Operating Status

A Rutgers expert discusses why immigrants are especially vulnerable during the pandemic

During the COVID-19 pandemic, undocumented immigrants face challenges obtaining resources and health care services needed to stay safe

Karen D’Alonzo, an associate professor at Rutgers School of Nursing and director of the Center for Community Health Partnerships, which works to bridge health disparities in Mexican-American neighborhoods in New Brunswick, says working in unprotected environments, language barriers and the fear of deportation puts immigrants at an even greater risk of getting sick. D’Alonzo discusses the challenges that immigrants face in daily living and staying well:

What unique challenges do undocumented immigrants face during the pandemic?
Many undocumented immigrants work in service industry positions with little or no job security. These employees have either lost their jobs due to the pandemic — undocumented immigrants do not qualify for unemployment benefits — or continue to work without significant protection, exposing themselves, and by extension their families, to people who may be COVID-positive. They frequently have no advocate in their job that will tell them what steps to take to protect them. Immigrants are less likely to own a car to drive to work and must therefore rely on public transportation, which also increases their risk of exposure to the virus.

Just getting tested for COVID can be an ordeal. At drive-in locations, people are asked to produce a social security number or have a state-issued ID to qualify for free testing.

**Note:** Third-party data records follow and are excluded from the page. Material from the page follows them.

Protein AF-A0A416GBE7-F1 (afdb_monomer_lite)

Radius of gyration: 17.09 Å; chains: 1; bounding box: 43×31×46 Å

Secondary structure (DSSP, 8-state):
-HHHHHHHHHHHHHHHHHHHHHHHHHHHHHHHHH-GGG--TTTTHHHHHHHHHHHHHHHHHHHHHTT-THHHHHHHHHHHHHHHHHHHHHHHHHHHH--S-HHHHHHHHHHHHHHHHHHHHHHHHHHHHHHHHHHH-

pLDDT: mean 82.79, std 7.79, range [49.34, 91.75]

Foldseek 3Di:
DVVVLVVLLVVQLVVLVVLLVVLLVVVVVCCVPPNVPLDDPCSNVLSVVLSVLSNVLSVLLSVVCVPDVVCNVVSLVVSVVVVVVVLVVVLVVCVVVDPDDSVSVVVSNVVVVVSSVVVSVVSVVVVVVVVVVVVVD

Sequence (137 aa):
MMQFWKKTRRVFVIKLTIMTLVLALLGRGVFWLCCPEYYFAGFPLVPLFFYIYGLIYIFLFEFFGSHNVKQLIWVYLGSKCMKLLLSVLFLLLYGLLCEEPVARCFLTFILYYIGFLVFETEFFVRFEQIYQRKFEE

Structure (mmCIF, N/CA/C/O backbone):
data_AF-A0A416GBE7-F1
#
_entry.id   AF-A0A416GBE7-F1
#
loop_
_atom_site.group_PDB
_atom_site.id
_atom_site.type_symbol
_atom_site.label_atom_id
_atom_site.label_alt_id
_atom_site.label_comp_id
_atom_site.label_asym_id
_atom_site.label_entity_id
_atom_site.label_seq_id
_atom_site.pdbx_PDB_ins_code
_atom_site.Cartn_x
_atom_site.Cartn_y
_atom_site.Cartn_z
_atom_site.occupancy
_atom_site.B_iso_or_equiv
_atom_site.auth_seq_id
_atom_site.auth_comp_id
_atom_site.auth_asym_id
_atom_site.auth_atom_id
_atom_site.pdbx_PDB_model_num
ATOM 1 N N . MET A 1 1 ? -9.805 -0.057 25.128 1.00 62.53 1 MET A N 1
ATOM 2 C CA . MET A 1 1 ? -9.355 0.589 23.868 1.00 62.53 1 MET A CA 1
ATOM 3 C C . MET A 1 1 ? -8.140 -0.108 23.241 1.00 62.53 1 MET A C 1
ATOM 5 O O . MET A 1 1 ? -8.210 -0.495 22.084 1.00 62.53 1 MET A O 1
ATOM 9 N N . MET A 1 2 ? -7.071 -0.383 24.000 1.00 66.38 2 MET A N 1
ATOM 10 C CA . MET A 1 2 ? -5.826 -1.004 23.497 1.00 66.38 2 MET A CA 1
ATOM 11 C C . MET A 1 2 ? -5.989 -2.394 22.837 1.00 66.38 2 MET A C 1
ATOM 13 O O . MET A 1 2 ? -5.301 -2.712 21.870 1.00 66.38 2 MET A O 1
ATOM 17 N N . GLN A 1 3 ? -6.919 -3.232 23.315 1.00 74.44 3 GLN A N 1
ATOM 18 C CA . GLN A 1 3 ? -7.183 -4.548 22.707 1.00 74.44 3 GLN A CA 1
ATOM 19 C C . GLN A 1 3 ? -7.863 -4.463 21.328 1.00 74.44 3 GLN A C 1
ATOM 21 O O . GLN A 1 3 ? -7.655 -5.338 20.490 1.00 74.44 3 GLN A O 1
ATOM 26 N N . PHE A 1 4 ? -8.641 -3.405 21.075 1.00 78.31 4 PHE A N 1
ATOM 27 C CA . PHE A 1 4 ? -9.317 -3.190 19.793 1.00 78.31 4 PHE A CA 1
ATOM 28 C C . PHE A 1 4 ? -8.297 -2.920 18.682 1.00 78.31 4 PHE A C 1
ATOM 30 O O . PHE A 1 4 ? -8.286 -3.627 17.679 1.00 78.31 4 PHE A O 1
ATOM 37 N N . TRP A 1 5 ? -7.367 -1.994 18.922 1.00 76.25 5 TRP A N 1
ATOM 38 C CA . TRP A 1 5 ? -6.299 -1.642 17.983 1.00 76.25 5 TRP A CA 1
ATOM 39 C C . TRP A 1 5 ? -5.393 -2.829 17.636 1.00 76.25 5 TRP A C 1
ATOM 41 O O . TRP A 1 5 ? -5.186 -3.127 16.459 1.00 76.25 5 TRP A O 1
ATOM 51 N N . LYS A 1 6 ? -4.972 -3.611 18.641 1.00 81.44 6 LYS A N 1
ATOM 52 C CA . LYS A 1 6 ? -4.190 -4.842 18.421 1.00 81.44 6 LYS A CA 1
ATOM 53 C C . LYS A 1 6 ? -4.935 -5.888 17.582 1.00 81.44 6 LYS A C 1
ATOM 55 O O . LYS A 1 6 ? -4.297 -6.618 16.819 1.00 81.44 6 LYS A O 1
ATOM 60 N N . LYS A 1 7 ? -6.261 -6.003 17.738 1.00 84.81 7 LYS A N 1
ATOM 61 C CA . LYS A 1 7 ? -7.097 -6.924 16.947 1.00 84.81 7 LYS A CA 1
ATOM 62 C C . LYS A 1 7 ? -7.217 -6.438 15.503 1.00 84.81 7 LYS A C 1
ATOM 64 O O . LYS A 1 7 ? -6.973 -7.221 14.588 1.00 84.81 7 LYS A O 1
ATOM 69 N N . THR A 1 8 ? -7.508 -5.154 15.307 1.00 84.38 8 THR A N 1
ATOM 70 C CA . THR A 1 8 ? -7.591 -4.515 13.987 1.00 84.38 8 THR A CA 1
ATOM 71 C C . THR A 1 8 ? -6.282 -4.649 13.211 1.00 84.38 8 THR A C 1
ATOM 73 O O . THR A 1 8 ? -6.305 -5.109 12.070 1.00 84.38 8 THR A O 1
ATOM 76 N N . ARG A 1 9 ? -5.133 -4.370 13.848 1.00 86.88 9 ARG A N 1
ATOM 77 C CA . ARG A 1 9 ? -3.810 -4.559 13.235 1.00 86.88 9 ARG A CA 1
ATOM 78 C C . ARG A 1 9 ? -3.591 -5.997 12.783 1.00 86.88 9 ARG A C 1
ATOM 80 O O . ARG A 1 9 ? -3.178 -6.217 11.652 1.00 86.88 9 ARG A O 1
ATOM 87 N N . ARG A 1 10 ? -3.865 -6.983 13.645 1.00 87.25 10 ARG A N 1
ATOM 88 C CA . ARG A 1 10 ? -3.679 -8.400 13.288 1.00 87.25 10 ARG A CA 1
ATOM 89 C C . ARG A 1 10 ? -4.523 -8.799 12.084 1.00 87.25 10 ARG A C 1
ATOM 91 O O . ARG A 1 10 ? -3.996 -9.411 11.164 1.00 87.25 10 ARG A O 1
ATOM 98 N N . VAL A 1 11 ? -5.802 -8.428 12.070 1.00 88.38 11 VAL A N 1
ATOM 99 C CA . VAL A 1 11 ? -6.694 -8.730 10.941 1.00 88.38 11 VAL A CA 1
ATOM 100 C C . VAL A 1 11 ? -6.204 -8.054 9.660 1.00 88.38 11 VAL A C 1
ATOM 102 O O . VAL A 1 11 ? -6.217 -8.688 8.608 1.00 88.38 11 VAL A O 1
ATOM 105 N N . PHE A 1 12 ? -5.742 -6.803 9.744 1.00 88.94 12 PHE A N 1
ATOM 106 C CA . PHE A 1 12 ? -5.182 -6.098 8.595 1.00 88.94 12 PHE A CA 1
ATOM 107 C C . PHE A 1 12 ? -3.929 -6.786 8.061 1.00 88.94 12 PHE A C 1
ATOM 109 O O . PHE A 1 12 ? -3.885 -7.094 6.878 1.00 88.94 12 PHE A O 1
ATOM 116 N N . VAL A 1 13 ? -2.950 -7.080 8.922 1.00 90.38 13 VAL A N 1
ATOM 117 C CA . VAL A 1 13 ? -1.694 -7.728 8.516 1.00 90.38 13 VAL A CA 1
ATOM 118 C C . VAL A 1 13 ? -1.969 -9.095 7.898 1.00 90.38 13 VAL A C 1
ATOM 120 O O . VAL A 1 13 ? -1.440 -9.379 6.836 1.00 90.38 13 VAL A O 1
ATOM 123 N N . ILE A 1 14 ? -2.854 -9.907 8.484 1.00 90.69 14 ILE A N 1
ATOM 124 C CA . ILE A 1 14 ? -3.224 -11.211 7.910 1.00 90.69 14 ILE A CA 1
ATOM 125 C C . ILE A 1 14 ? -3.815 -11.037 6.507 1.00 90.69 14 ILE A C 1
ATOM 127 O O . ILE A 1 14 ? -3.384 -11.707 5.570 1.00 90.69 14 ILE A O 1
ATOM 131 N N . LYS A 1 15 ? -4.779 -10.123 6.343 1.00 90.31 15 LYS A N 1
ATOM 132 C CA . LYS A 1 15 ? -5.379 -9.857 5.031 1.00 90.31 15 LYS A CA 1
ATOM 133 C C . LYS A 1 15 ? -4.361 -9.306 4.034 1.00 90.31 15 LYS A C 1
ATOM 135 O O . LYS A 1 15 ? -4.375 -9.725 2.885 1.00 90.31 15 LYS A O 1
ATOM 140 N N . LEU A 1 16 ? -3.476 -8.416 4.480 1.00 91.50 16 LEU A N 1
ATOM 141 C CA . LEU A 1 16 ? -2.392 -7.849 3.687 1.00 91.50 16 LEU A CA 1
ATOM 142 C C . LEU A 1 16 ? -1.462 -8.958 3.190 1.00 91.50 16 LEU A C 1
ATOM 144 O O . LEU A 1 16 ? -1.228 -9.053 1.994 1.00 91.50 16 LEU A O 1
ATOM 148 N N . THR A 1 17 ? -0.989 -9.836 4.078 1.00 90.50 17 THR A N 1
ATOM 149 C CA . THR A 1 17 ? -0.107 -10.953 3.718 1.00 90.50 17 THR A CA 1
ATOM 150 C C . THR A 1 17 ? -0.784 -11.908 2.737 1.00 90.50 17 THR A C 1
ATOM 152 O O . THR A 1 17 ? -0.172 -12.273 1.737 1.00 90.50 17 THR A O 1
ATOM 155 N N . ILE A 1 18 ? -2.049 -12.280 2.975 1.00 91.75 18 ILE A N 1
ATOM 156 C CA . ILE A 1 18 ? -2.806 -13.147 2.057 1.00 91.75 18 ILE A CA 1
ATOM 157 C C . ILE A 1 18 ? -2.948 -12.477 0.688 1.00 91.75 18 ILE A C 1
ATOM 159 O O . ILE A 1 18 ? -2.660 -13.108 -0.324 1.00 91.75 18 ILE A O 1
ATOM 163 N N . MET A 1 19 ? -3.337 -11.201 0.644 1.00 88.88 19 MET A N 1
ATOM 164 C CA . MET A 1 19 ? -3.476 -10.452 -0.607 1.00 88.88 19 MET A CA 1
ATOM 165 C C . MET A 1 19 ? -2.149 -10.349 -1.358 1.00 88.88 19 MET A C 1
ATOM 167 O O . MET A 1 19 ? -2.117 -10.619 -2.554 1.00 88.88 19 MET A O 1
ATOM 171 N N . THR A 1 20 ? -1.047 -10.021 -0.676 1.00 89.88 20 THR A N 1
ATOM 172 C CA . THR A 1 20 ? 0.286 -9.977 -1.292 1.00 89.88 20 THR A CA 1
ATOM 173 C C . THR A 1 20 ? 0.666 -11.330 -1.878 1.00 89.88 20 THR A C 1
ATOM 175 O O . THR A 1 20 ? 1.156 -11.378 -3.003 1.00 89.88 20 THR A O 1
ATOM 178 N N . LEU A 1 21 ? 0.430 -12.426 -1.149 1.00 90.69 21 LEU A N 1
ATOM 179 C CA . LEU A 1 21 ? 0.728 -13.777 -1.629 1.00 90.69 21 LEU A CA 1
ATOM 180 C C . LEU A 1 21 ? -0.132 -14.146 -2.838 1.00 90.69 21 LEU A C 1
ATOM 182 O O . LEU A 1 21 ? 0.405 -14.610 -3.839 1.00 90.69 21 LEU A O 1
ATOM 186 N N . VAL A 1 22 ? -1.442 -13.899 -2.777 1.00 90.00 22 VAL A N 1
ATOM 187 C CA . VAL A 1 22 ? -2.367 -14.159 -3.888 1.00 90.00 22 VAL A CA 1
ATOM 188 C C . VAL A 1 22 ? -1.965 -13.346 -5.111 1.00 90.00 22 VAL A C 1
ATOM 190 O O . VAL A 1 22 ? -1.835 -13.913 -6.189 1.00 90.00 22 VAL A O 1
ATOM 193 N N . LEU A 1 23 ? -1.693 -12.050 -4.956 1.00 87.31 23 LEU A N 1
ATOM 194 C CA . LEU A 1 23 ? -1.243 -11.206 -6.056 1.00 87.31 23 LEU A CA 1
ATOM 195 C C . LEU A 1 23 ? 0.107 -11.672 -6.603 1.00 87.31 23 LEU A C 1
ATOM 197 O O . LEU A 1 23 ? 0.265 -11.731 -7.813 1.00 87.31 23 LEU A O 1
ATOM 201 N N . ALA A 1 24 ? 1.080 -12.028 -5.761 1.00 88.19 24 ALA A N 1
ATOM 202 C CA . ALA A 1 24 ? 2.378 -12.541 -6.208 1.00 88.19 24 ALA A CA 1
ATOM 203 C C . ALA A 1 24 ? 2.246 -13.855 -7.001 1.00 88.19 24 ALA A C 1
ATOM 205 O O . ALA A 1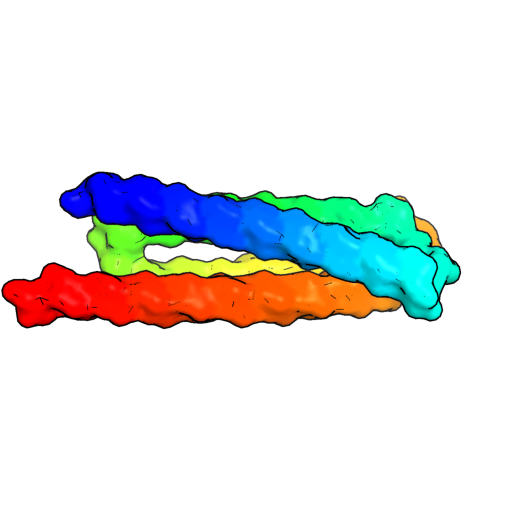 24 ? 2.870 -14.001 -8.054 1.00 88.19 24 ALA A O 1
ATOM 206 N N . LEU A 1 25 ? 1.408 -14.785 -6.533 1.00 88.62 25 LEU A N 1
ATOM 207 C CA . LEU A 1 25 ? 1.128 -16.050 -7.218 1.00 88.62 25 LEU A CA 1
ATOM 208 C C . LEU A 1 25 ? 0.357 -15.833 -8.523 1.00 88.62 25 LEU A C 1
ATOM 210 O O . LEU A 1 25 ? 0.730 -16.409 -9.542 1.00 88.62 25 LEU A O 1
ATOM 214 N N . LEU A 1 26 ? -0.672 -14.981 -8.508 1.00 86.69 26 LEU A N 1
ATOM 215 C CA . LEU A 1 26 ? -1.446 -14.626 -9.697 1.00 86.69 26 LEU A CA 1
ATOM 216 C C . LEU A 1 26 ? -0.567 -13.944 -10.737 1.00 86.69 26 LEU A C 1
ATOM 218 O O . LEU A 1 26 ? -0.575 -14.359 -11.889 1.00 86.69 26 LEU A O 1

Many undocumented persons lack both of these official forms of identification.

In addition, Type 2 diabetes and hypertension are very common among immigrant Mexicans, often beginning in young adulthood. Such individuals are more likely to develop COVID-19 complications requiring hospitalization and suffer from more health conditions and risk of death.

What challenges does this population face in accessing resources or seeking help?
To start, most of the online education materials are written in English and are geared for people with greater resources. For example, in describing the care for a COVID-positive person in a household, most educational materials recommend that infected people be confined to a separate bedroom. In poor immigrant communities, it is common for several families to live together in very close quarters, making the chance of transmitting the virus much greater. To combat this, we created an infographic in Spanish on how families can “quarantine” COVID-positive people in these types of living arrangements.

People who primarily speak Spanish may have a difficult time describing their symptoms to English-speaking health care providers, either in person or via telehealth. Other members of the immigrant community communicate primarily in indigenous languages. In general, immigrants with health care concerns are likely to be far sicker than we think due to delays in accessing the health care system.

How has health care for this population been impacted?
Many immigrant people are puzzled as to why they cannot be treated in a doctor’s office, clinic or emergency department. While these restrictions are in place to protect health care providers, they often view these restrictions as discriminatory or punitive. It takes some time to explain that hospitals are being used to treat only the sickest COVID patients and the remainder of those infected will likely recover with supportive care at home.

Also, low-income people are not accustomed to the use of telehealth to screen potentially infected patients at community health centers and see it as a form of abandonment or a way to keep them from using the clinic due to their undocumented status. I tell these people that the COVID diagnostic and treatment process is new for all of us and assure them that if they become acutely ill and need hospitalization, it will be available for them.

It is ironic that there are an estimated 29,000 health care workers in the United States working on the front lines who are enrolled in the Deferred Action for Childhood Arrivals (DACA) program. Many of these young health care workers are the children of “mixed-status families,” where one or more of their family members are undocumented. These “dreamers” could lose their work permits if the U.S. Supreme Court ends this program that protects them from deportation.

What additional anxieties do undocumented immigrants face?  
A fear of deportation is a huge issue for many reasons. Unemployed immigrants are not likely to use resources — like the Supplemental Nutrition Assistance Program, Medicaid and housing vouchers — for fear of being labeled as a person primarily dependent upon governmental assistance, which would make them vulnerable to being denied residency or green card status per federal policy. They are less likely to seek assistance, such as asking their landlord for additional time to pay their rent, for fear of being identified and deported. They also are suspicious about claims that Immigration and Customs Enforcement will limit enforcement during the coronavirus outbreak, especially near health care facilities.